Table 2. Examples of tips for a model trained in Russian-language forums and blogs.
Case 1 | Case 2 |
---|
 |  |
How to train a model on user data if this data cannot be collected?
We formulate the problem. Texts available on the Internet are not exactly what is usually typed on the keyboard of a mobile device. Most often short messages are written from the phone in the spirit of:
- Hi, how are you? When will you arrive?
- We meet at 7 in Belarus.
- Buy bread.
- Ivan Vasilyevich! I do not have time to finish the work on time, as my computer broke down ...
- Uraaaaaa food to you.
The messages contain a lot of personal information, and there are hardly any users willing to provide their correspondence with the developers of language models “for experiments”.
But in order to prompt the users at the proper level of words, access to what they write is necessary; however, it is private information that cannot be transferred anywhere. It follows from this that an algorithm is needed for learning a language model that does not “peep” into user data.
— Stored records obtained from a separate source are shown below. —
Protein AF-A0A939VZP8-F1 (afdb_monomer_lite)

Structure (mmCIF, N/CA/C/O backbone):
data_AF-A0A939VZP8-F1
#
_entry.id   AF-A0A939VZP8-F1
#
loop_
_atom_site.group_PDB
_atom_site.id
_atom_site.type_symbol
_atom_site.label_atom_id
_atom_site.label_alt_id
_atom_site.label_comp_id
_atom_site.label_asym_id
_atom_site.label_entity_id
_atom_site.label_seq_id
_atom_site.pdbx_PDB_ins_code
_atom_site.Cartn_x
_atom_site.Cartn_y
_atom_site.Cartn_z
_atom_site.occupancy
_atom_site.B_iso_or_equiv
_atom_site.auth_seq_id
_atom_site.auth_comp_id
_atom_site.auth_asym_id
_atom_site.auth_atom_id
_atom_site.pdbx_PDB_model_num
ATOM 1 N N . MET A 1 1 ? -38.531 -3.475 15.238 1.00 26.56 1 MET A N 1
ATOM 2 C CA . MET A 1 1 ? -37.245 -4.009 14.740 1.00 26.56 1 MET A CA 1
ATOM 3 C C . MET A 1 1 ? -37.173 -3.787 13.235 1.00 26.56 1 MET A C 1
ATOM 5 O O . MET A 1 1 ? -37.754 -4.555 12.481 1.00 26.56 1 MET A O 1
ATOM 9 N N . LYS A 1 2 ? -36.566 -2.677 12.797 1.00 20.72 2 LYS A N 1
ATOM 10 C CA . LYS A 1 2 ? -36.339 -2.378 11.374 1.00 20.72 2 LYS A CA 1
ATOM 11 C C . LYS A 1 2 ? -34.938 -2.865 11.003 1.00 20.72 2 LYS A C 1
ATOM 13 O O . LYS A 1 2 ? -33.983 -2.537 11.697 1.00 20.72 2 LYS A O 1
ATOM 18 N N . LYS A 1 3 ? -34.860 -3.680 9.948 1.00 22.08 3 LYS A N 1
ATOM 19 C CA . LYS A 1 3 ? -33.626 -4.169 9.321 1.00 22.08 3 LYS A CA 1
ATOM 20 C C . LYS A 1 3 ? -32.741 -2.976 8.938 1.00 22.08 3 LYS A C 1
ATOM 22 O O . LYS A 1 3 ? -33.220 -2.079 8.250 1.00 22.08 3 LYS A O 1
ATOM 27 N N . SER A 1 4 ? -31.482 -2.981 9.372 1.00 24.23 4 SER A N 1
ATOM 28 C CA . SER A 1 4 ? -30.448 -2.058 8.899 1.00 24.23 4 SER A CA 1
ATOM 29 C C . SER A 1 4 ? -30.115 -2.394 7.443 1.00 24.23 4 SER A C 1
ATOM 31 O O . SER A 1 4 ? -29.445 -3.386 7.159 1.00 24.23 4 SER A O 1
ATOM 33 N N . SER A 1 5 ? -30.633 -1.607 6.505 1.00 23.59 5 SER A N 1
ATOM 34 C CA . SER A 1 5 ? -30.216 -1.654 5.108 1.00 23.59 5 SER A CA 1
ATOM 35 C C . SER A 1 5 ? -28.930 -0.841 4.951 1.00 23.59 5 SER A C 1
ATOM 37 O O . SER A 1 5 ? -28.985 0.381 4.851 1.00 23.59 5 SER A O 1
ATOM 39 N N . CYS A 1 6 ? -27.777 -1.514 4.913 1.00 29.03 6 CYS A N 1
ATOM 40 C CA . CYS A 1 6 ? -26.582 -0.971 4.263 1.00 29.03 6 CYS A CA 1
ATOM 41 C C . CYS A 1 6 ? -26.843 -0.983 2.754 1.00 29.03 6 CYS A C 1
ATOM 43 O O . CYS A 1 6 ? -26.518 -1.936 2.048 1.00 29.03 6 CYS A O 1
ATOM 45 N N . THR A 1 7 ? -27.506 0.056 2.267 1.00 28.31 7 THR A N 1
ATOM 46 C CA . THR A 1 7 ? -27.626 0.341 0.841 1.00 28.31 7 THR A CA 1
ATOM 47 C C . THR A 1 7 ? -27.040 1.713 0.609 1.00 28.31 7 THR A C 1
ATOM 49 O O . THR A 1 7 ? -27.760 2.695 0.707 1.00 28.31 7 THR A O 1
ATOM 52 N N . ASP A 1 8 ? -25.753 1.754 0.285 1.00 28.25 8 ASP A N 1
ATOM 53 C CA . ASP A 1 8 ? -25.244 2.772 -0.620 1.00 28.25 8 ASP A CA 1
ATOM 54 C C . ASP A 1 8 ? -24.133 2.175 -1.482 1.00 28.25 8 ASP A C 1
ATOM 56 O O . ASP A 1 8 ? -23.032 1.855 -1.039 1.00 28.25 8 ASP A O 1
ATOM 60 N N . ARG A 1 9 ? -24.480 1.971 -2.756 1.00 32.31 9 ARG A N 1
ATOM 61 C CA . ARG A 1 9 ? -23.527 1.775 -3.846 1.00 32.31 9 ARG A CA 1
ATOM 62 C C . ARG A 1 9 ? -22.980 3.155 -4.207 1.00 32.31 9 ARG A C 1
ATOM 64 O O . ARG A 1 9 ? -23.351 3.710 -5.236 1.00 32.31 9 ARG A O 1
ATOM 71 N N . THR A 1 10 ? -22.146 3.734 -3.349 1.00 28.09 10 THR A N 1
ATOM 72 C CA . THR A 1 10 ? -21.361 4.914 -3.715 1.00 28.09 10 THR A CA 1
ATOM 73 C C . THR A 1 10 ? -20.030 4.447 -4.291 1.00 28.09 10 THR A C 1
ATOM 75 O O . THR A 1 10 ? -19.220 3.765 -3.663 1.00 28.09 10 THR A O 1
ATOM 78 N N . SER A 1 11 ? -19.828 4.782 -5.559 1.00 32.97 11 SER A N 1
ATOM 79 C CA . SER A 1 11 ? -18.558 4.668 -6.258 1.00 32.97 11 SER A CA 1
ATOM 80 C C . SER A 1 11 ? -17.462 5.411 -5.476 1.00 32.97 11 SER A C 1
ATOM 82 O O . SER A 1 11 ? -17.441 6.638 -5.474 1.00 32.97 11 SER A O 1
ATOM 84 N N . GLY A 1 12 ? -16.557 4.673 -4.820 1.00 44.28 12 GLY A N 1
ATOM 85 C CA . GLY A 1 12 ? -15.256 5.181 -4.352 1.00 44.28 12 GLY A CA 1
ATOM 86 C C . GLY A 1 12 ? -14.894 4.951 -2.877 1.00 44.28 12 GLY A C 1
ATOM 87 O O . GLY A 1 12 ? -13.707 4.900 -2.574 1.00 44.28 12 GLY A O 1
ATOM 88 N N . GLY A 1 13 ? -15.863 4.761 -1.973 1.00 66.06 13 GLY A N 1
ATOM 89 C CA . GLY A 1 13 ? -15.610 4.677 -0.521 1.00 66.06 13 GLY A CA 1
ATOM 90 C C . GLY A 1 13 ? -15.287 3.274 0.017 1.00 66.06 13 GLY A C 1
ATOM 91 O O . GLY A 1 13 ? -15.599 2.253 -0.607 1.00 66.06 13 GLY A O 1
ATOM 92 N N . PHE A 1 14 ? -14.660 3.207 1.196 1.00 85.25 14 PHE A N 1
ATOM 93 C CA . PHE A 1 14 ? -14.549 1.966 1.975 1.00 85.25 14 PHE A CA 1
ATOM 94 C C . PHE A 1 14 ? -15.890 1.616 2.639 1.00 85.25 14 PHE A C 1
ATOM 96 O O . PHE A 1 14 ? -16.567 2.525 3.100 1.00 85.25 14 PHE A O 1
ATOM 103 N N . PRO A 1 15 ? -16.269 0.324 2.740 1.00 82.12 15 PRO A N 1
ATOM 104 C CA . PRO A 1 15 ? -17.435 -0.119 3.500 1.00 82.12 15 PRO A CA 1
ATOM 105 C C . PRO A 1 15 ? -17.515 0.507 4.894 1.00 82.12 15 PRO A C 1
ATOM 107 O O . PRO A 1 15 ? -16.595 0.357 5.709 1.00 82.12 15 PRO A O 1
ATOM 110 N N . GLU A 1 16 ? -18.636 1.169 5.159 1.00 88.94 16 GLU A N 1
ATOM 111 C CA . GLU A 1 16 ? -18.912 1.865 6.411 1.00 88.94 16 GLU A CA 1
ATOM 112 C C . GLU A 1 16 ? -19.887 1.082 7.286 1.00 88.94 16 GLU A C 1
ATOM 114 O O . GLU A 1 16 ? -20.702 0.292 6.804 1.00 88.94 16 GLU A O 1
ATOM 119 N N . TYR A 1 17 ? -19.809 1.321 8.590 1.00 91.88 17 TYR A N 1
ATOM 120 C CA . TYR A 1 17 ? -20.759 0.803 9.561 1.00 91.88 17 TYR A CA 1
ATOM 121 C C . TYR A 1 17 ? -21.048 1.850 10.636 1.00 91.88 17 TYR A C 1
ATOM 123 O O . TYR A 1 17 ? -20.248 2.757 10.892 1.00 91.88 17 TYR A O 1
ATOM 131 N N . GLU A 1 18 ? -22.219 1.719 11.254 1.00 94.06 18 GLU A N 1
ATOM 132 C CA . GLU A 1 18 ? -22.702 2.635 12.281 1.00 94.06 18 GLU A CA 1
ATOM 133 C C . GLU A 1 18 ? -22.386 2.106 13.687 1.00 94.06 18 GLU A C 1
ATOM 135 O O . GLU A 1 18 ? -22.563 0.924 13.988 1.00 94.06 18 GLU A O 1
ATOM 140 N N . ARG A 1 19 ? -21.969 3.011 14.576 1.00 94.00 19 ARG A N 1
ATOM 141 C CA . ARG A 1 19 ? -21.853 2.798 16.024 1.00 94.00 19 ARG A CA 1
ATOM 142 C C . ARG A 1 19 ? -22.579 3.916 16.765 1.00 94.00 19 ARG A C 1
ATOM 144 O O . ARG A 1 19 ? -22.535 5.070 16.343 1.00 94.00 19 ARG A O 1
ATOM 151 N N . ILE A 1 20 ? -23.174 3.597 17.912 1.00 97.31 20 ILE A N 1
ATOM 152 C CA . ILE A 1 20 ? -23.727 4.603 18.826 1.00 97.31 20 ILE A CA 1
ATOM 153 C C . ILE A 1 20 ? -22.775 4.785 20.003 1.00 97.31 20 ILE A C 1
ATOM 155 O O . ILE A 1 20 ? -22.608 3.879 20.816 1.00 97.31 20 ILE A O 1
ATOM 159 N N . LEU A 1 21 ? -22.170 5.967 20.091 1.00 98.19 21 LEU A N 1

To solve this problem, we turn to the distributed training of models. The main idea of ​​the approach is as follows:
- The server learns the basic model on a large amount of data (books, articles, forums). This model is able to generate coherent smooth sentences, that is, in general, has learned a language. However, her “style of communication” is different from the style used in SMS and instant messengers, and the tips may be too literary.
- This model is a little training on the phone on the texts typed by the user. It is important that in this case the data is not sent to the server, and no one other than the user gets access to them. It is also worth noting that the additional training of the model takes less than three minutes (tested on the Samsung S8) and slightly affects the charge of the phone’s battery.
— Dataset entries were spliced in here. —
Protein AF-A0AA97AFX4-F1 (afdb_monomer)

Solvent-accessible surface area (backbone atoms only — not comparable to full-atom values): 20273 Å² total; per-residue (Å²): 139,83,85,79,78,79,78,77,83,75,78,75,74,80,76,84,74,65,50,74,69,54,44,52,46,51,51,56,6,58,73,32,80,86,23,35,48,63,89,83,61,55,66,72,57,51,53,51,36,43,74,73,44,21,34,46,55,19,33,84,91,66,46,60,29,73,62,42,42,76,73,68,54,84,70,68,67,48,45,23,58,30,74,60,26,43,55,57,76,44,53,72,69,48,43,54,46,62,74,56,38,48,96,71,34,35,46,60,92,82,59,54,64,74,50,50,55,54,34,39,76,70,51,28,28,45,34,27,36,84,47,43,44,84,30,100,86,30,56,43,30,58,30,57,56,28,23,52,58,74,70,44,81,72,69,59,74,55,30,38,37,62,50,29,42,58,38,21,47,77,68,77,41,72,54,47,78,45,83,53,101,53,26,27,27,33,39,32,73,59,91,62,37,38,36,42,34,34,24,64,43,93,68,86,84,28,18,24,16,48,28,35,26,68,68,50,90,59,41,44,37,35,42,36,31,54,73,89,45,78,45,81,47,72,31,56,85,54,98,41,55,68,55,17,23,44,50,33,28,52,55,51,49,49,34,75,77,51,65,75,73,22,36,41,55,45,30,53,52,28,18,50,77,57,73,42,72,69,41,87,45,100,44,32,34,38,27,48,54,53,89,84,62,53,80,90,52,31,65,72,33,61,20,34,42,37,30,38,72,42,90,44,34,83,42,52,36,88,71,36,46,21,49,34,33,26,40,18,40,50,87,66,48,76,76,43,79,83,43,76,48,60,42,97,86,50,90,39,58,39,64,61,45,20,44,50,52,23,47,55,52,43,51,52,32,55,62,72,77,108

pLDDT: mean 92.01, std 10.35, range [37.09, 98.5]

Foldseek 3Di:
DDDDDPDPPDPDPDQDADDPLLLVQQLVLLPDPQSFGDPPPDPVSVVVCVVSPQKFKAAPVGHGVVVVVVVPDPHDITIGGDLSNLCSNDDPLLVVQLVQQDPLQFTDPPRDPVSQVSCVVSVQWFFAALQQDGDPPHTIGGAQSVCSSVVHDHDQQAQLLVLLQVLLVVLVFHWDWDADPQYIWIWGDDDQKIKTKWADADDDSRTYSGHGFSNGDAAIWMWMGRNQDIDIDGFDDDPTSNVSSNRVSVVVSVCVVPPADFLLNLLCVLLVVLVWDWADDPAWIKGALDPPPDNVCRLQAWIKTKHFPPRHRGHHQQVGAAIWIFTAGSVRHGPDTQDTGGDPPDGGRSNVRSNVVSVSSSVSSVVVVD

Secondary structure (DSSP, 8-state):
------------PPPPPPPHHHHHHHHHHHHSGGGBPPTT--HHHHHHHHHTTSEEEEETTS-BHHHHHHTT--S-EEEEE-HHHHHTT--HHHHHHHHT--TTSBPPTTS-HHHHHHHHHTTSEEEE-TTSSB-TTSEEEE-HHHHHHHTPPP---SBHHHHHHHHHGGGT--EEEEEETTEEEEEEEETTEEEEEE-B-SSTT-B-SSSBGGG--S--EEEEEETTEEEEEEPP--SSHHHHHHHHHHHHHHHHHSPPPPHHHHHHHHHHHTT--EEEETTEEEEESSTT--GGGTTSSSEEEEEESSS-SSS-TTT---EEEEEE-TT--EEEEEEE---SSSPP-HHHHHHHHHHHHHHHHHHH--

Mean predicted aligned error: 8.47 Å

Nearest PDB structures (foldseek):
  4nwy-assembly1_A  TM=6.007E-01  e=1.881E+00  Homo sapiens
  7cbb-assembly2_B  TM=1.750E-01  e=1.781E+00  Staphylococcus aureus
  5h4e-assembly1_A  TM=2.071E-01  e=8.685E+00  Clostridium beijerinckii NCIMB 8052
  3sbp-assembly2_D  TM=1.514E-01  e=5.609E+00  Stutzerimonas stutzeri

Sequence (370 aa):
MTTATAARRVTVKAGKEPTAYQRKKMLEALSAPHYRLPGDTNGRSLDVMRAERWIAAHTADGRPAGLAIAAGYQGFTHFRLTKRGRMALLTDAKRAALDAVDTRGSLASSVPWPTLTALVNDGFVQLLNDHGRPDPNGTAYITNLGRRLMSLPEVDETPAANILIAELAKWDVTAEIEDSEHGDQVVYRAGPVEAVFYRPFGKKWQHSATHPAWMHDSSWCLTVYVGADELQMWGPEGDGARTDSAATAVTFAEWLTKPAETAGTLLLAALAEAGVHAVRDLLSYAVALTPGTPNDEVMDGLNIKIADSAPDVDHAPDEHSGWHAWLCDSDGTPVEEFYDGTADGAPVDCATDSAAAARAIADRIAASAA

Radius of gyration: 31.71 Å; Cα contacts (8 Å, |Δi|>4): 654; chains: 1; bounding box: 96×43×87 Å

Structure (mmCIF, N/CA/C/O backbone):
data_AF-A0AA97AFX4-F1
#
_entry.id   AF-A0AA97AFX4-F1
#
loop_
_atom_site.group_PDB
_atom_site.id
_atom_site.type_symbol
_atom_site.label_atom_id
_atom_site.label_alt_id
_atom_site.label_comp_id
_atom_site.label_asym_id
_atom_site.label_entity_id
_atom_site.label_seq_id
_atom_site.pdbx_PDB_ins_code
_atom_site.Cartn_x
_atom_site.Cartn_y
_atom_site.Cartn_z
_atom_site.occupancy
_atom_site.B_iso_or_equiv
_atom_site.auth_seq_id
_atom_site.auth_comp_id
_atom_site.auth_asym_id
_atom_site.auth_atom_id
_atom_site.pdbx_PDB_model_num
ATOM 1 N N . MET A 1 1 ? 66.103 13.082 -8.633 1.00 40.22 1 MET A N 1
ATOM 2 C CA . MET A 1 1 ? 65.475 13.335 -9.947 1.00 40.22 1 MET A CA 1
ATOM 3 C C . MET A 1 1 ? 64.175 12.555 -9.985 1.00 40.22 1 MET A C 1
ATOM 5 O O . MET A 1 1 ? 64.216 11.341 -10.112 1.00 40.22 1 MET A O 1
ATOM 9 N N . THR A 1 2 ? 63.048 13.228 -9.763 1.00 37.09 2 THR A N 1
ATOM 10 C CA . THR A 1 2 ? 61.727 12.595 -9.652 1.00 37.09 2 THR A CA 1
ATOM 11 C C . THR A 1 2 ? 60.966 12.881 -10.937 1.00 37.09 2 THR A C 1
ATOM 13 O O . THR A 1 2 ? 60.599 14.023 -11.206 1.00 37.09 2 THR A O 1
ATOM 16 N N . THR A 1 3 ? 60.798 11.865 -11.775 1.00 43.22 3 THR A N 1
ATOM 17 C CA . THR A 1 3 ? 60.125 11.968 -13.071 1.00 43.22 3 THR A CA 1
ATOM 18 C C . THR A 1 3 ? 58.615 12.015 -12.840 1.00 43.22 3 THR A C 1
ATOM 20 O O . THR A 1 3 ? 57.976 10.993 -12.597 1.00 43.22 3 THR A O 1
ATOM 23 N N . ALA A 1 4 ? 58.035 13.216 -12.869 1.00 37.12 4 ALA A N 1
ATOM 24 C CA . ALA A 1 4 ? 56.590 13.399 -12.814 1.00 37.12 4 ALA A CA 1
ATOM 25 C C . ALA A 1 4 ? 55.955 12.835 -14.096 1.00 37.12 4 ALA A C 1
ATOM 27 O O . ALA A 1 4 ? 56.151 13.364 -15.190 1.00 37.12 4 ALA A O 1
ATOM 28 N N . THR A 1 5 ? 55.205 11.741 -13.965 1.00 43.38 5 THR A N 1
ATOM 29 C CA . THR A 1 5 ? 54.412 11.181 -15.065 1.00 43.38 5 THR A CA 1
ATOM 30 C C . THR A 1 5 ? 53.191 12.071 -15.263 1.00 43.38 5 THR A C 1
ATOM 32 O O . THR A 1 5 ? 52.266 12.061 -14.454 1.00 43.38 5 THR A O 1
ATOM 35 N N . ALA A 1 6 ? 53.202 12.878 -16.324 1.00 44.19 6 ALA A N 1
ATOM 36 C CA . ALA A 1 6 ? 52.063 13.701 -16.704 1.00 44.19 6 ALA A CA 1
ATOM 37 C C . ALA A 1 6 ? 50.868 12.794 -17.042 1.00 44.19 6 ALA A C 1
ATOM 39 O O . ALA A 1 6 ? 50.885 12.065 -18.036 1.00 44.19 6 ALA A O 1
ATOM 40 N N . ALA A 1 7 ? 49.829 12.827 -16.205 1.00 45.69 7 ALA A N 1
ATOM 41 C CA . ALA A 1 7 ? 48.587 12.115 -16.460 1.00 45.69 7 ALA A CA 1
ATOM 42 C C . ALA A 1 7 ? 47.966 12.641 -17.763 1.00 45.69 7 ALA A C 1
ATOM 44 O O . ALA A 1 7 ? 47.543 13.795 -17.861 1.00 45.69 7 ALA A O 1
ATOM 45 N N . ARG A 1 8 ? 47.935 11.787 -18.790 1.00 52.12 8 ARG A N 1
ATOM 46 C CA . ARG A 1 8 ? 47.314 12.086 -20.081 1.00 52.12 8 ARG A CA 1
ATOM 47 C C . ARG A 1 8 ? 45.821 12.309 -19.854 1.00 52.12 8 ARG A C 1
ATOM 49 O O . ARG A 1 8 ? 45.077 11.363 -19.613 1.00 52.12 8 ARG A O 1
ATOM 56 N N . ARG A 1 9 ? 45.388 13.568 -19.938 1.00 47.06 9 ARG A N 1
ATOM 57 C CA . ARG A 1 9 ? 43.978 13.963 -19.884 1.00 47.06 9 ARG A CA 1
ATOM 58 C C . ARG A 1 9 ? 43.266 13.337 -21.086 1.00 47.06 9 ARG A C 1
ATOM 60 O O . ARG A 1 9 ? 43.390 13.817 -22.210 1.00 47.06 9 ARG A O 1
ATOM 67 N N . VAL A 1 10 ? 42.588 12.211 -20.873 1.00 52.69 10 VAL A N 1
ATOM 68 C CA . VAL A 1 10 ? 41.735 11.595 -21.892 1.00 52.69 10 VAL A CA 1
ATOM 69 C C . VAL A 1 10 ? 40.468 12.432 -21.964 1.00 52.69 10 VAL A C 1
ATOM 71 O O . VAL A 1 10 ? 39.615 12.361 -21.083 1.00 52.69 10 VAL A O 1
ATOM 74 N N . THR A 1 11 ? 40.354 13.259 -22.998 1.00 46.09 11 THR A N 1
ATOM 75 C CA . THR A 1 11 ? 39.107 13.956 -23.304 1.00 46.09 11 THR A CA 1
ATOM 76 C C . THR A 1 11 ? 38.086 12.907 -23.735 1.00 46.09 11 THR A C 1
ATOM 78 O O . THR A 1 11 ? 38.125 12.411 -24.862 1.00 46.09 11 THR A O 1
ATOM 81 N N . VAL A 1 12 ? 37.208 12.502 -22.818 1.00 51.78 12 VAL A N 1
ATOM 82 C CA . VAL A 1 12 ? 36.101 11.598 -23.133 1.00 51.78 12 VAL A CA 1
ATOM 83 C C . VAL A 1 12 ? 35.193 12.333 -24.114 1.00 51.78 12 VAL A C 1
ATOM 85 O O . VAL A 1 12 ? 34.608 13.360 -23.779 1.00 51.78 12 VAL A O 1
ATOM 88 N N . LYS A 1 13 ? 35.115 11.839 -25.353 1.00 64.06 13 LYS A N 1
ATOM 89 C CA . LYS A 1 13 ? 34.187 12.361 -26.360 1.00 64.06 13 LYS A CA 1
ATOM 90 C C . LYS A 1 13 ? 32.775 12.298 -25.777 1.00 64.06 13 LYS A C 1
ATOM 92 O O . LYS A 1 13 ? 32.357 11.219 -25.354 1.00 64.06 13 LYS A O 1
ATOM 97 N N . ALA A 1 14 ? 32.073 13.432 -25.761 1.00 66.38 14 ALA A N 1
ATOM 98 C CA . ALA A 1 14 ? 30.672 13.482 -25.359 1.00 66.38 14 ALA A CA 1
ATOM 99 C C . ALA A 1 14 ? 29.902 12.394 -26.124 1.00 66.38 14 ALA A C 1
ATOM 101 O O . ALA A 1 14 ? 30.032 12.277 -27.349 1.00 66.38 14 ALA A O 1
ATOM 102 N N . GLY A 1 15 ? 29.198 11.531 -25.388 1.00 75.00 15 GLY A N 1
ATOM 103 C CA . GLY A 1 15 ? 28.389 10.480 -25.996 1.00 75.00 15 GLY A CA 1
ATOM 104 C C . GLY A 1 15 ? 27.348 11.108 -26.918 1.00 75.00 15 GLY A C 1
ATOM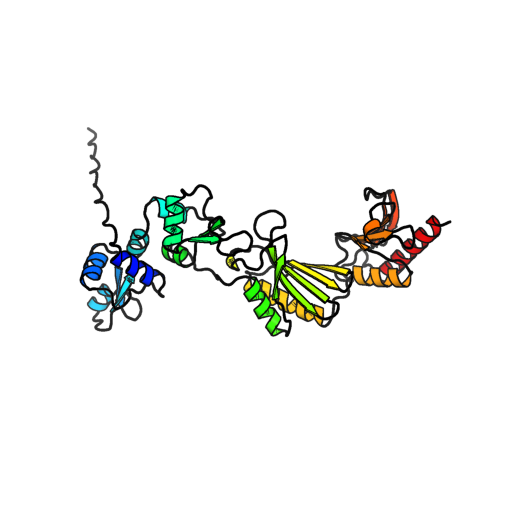 105 O O . GLY A 1 15 ? 26.846 12.189 -26.625 1.00 75.00 15 GLY A O 1
ATOM 106 N N . LYS A 1 16 ? 27.035 10.458 -28.042 1.00 89.00 16 LYS A N 1
ATOM 107 C CA . LYS A 1 16 ? 25.896 10.901 -28.853 1.00 89.00 16 LYS A CA 1
ATOM 108 C C . LYS A 1 16 ? 24.611 10.739 -28.049 1.00 89.00 16 LYS A C 1
ATOM 110 O O . LYS A 1 16 ? 24.496 9.803 -27.264 1.00 89.00 16 LYS A O 1
ATOM 115 N N . GLU A 1 17 ? 23.645 11.611 -28.279 1.00 92.94 17 GLU A N 1
ATOM 116 C CA . GLU A 1 17 ? 22.299 11.438 -27.742 1.00 92.94 17 GLU A CA 1
ATOM 117 C C . GLU A 1 17 ? 21.438 10.642 -28.735 1.00 92.94 17 GLU A C 1
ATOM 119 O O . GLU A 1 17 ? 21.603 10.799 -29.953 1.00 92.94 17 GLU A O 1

- Pre-trained models of different users are collected on the server and combined into one. There are various methods of combining models. In our approach, the weights of the models are simply averaged. Then the updated model is sent to users.
Collecting models from several users is important because each person knows many more words than he manages to type on his device, for example, in a month. Consequently, for a good modeling language needs information from many users.
Good. User data is not sent to the server. But after all, custom models are going. Is it possible to extract private information from these models? Maybe she is there, but in "encrypted" form?
The answer is no. First, the models are averaged over a large number of users. Accordingly, personal information characteristic of only one person is lost against the background of information common to a group of people. Secondly, when teaching neural networks, various methods are used to protect the model from retraining, aimed, inter alia, at minimizing the influence of atypical examples. Thus, the final model contains information about the “average” user.
For interested readers
More details, specific formulations, experiments, and so on were published in an
article on arXiv , which will be presented at ICLR 2018. In addition, it presents mathematical evidence that the averaged general model protects well the data of each individual user.